I never once implied predators do not kill smaller dogs, but said that large dogs bred for combat are stronger than coyotes and have a much greater chance in the fight. Please continue your boogie man stories and mansplain to us. I love the big words you use improperly.


----------



## Dracovich (Feb 24, 2017)

Look at it this way, there is little footage of coyotes actually attacking dogs where the dogs lose. The footage there is it is of small dogs. On the other hand, there is PLENTY of footage of dogs attacking, even killing coyotes.

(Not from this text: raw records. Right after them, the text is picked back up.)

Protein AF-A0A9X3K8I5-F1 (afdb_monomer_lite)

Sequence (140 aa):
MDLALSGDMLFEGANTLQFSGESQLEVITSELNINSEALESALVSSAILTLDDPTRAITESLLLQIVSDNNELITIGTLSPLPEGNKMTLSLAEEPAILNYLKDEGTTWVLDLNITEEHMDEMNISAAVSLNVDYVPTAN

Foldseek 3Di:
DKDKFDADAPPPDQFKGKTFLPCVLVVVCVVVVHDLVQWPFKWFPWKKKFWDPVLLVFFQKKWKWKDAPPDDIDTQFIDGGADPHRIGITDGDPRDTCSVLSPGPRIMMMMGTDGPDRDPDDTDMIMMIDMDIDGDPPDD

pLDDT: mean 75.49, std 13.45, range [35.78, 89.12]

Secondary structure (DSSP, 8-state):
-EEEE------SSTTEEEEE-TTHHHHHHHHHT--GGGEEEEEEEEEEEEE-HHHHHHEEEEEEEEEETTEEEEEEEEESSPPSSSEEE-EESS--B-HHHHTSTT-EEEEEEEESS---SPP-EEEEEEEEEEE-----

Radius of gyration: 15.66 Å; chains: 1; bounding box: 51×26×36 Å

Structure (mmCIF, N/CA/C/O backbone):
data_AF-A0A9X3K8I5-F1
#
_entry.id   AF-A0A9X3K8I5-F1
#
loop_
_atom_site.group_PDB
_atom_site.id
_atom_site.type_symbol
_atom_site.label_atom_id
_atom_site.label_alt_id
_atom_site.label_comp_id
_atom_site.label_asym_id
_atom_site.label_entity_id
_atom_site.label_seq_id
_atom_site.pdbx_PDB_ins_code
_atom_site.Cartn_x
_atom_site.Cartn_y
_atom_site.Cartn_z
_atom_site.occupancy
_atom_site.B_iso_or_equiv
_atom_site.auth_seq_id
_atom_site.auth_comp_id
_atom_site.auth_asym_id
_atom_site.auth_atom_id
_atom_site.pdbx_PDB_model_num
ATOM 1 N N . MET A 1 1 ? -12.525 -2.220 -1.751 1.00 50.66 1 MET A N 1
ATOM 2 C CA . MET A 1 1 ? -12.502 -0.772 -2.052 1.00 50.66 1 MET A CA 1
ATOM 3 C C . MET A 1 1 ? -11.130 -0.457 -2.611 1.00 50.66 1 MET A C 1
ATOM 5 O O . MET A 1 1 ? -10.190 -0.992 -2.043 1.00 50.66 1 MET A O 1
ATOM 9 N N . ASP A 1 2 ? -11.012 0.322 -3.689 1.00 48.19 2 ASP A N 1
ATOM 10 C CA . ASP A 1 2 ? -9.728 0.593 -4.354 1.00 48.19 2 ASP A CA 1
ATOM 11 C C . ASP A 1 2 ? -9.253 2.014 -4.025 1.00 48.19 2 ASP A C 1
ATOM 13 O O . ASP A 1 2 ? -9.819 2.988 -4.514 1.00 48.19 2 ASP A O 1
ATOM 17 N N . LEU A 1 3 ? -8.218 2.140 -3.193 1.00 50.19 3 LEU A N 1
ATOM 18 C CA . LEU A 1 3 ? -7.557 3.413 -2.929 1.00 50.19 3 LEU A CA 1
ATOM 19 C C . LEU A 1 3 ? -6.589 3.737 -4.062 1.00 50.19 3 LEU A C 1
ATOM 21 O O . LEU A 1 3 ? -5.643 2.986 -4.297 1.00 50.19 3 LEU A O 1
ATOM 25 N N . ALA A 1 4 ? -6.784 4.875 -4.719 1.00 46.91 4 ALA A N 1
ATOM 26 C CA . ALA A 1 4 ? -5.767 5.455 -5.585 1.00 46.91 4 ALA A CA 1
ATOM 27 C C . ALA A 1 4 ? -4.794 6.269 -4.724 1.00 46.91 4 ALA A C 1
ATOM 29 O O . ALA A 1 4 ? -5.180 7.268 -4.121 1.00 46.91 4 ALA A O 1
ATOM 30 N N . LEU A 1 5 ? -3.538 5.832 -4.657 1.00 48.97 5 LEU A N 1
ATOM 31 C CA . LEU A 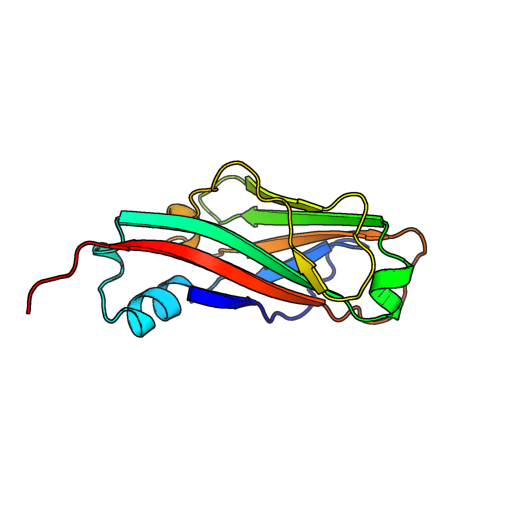1 5 ? -2.466 6.597 -4.034 1.00 48.97 5 LEU A CA 1
ATOM 32 C C . LEU A 1 5 ? -1.858 7.504 -5.105 1.00 48.97 5 LEU A C 1
ATOM 34 O O . LEU A 1 5 ? -1.256 7.024 -6.066 1.00 48.97 5 LEU A O 1
ATOM 38 N N . SER A 1 6 ? -2.039 8.812 -4.944 1.00 40.69 6 SER A N 1
ATOM 39 C CA . SER A 1 6 ? -1.370 9.841 -5.738 1.00 40.69 6 SER A CA 1
ATOM 40 C C . SER A 1 6 ? -0.653 10.779 -4.779 1.00 40.69 6 SER A C 1
ATOM 42 O O . SER A 1 6 ? -1.304 11.412 -3.951 1.00 40.69 6 SER A O 1
ATOM 44 N N . GLY A 1 7 ? 0.668 10.853 -4.868 1.00 40.59 7 GLY A N 1
ATOM 45 C CA . GLY A 1 7 ? 1.485 11.720 -4.027 1.00 40.59 7 GLY A CA 1
ATOM 46 C C . GLY A 1 7 ? 2.654 12.272 -4.824 1.00 40.59 7 GLY A C 1
ATOM 47 O O . GLY A 1 7 ? 3.083 11.659 -5.803 1.00 40.59 7 GLY A O 1
ATOM 48 N N . ASP A 1 8 ? 3.124 13.444 -4.411 1.00 35.78 8 ASP A N 1
ATOM 49 C CA . ASP A 1 8 ? 4.322 14.063 -4.962 1.00 35.78 8 ASP A CA 1
ATOM 50 C C . ASP A 1 8 ? 5.571 13.340 -4.444 1.00 35.78 8 ASP A C 1
ATOM 52 O O . ASP A 1 8 ? 5.668 12.985 -3.268 1.00 35.78 8 ASP A O 1
ATOM 56 N N . MET A 1 9 ? 6.538 13.123 -5.334 1.00 43.25 9 MET A N 1
ATOM 57 C CA . MET A 1 9 ? 7.787 12.438 -5.015 1.00 43.25 9 MET A CA 1
ATOM 58 C C . MET A 1 9 ? 8.613 13.268 -4.020 1.00 43.25 9 MET A C 1
ATOM 60 O O . MET A 1 9 ? 9.234 14.264 -4.394 1.00 43.25 9 MET A O 1
ATOM 64 N N . LEU A 1 10 ? 8.685 12.845 -2.757 1.00 39.94 10 LEU A N 1
ATOM 65 C CA . LEU A 1 10 ? 9.700 13.337 -1.824 1.00 39.94 10 LEU A CA 1
ATOM 66 C C . LEU A 1 10 ? 10.940 12.444 -1.943 1.00 39.94 10 LEU A C 1
ATOM 68 O O . LEU A 1 10 ? 11.074 11.434 -1.257 1.00 39.94 10 LEU A O 1
ATOM 72 N N . PHE A 1 11 ? 11.834 12.801 -2.869 1.00 44.09 11 PHE A N 1
ATOM 73 C CA . PHE A 1 11 ? 13.134 12.150 -3.050 1.00 44.09 11 PHE A CA 1
ATOM 74 C C . PHE A 1 11 ? 14.047 12.400 -1.831 1.00 44.09 11 PHE A C 1
ATOM 76 O O . PHE A 1 11 ? 14.926 13.259 -1.871 1.00 44.09 11 PHE A O 1
ATOM 83 N N . GLU A 1 12 ? 13.871 11.646 -0.745 1.00 36.06 12 GLU A N 1
ATOM 84 C CA . GLU A 1 12 ? 14.859 11.562 0.350 1.00 36.06 12 GLU A CA 1
ATOM 85 C C . GLU A 1 12 ? 15.748 10.305 0.278 1.00 36.06 12 GLU A C 1
ATOM 87 O O . GLU A 1 12 ? 16.540 10.025 1.176 1.00 36.06 12 GLU A O 1
ATOM 92 N N . GLY A 1 13 ? 15.709 9.581 -0.839 1.00 42.12 13 GLY A N 1
ATOM 93 C CA . GLY A 1 13 ? 16.614 8.475 -1.142 1.00 42.12 13 GLY A CA 1
ATOM 94 C C . GLY A 1 13 ? 16.540 8.145 -2.625 1.00 42.12 13 GLY A C 1
ATOM 95 O O . GLY A 1 13 ? 15.490 8.327 -3.232 1.00 42.12 13 GLY A O 1
ATOM 96 N N . ALA A 1 14 ? 17.648 7.692 -3.217 1.00 52.53 14 ALA A N 1
ATOM 97 C CA . ALA A 1 14 ? 17.818 7.586 -4.670 1.00 52.53 14 ALA A CA 1
ATOM 98 C C . ALA A 1 14 ? 16.678 6.852 -5.409 1.00 52.53 14 ALA A C 1
ATOM 100 O O . ALA A 1 14 ? 16.463 7.151 -6.575 1.00 52.53 14 ALA A O 1
ATOM 101 N N . ASN A 1 15 ? 15.911 5.975 -4.743 1.00 68.94 15 ASN A N 1
ATOM 102 C CA . ASN A 1 15 ? 14.829 5.197 -5.353 1.00 68.94 15 ASN A CA 1
ATOM 103 C C . ASN A 1 15 ? 13.592 5.018 -4.442 1.00 68.94 15 ASN A C 1
ATOM 105 O O . ASN A 1 15 ? 12.839 4.056 -4.607 1.00 68.94 15 ASN A O 1
ATOM 109 N N . THR A 1 16 ? 13.404 5.888 -3.447 1.00 73.38 16 THR A N 1
ATOM 110 C CA . THR A 1 16 ? 12.325 5.753 -2.455 1.00 73.38 16 THR A CA 1
ATOM 111 C C . THR A 1 16 ? 11.231 6.773 -2.733 1.00 73.38 16 THR A C 1
ATOM 113 O O . THR A 1 16 ? 11.482 7.977 -2.760 1.00 73.38 16 THR A O 1
ATOM 116 N N . LEU A 1 17 ? 10.008 6.288 -2.914 1.00 75.44 17 LEU A N 1
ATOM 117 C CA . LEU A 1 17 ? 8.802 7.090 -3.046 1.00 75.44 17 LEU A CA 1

Here is a PACK of coyotes attempting an attack on one dog, not even a very large dog or a combat bred dog:


----------



## Dracovich (Feb 24, 2017)

I'm very sorry if anyone is sensitive to the videos I posted, doesn't help the huge screenshot this forum puts up. I find myself fascinated with the predatory aspect of dogs, despite that I feel it's unfortunate animals often suffer from it. I love that my dog has prey drive but I keep him away from other non dog animals.


----------



## Dalko43 (Mar 30, 2015)

Why do you keep saying "combat" bred dogs? LGD's aren't raise for combat, they are raised to live with and watch over livestock.

I've seen the after affects of coyote predation on livestock, deer and even domestic dogs (even the big "combat" ones you keep referring to). It happens frequently enough that people living in agricultural or rural areas no longer view it as abnormal; it's simply taken for granted that if you leave an animal exposed and vulnerable in coyote territory, it will get targeted. I can't explain why you haven't seen such incidents, but since you live in Oregon, it would probably take only a slight amount of travel or research on your part to find someone in your state who has had such an experience. 

You say that you grew up hunting (that seems to be a common theme among many anti-hunters, as if it somehow justifies their views). Well if you truly did hunt when you were young, you would've learned about the animals you were hunting (at least if you were paying attention). Through hunting eastern coyote, I've learned a lot about them: what they eat; when they're active; how they move; how they respond when pressured; how their behaviors change depending upon the season; how other animals respond when pressured by them; what sign and indications they leave; what kind of country attracts them; ect. Here in the east, they are bigger and much more aggressive predators than what many westerners may be accustomed to. As an example, one winter night, I went out to do some blood tracking on an artificial line with my dog. While mid-track, I bumped (or rather came across) a large, mature buck; I saw him with my headlamp (which I quickly turned off) and he saw and sniffed me and my dog. He definitely knew what I was (or else he wouldn't have gotten to be that big) and knew enough about dogs to keep his distance from my guy. But he didn't run off as I expected him to....the reason for that came creeping up behind him in the form of 4 sets of yipping eyes. A quick flash of my headlamp revealed 4 adult coyote (2 of them easily at 45+lbs). The coyotes quickly ran off when they realized I was there...the deer took his time, walking in my general area for a few minutes before finally heading into some nearby brush. The buck was more worried about evading the coyotes than he was about getting away from me (and I was in an area that is hunted heavily for big-rack bucks).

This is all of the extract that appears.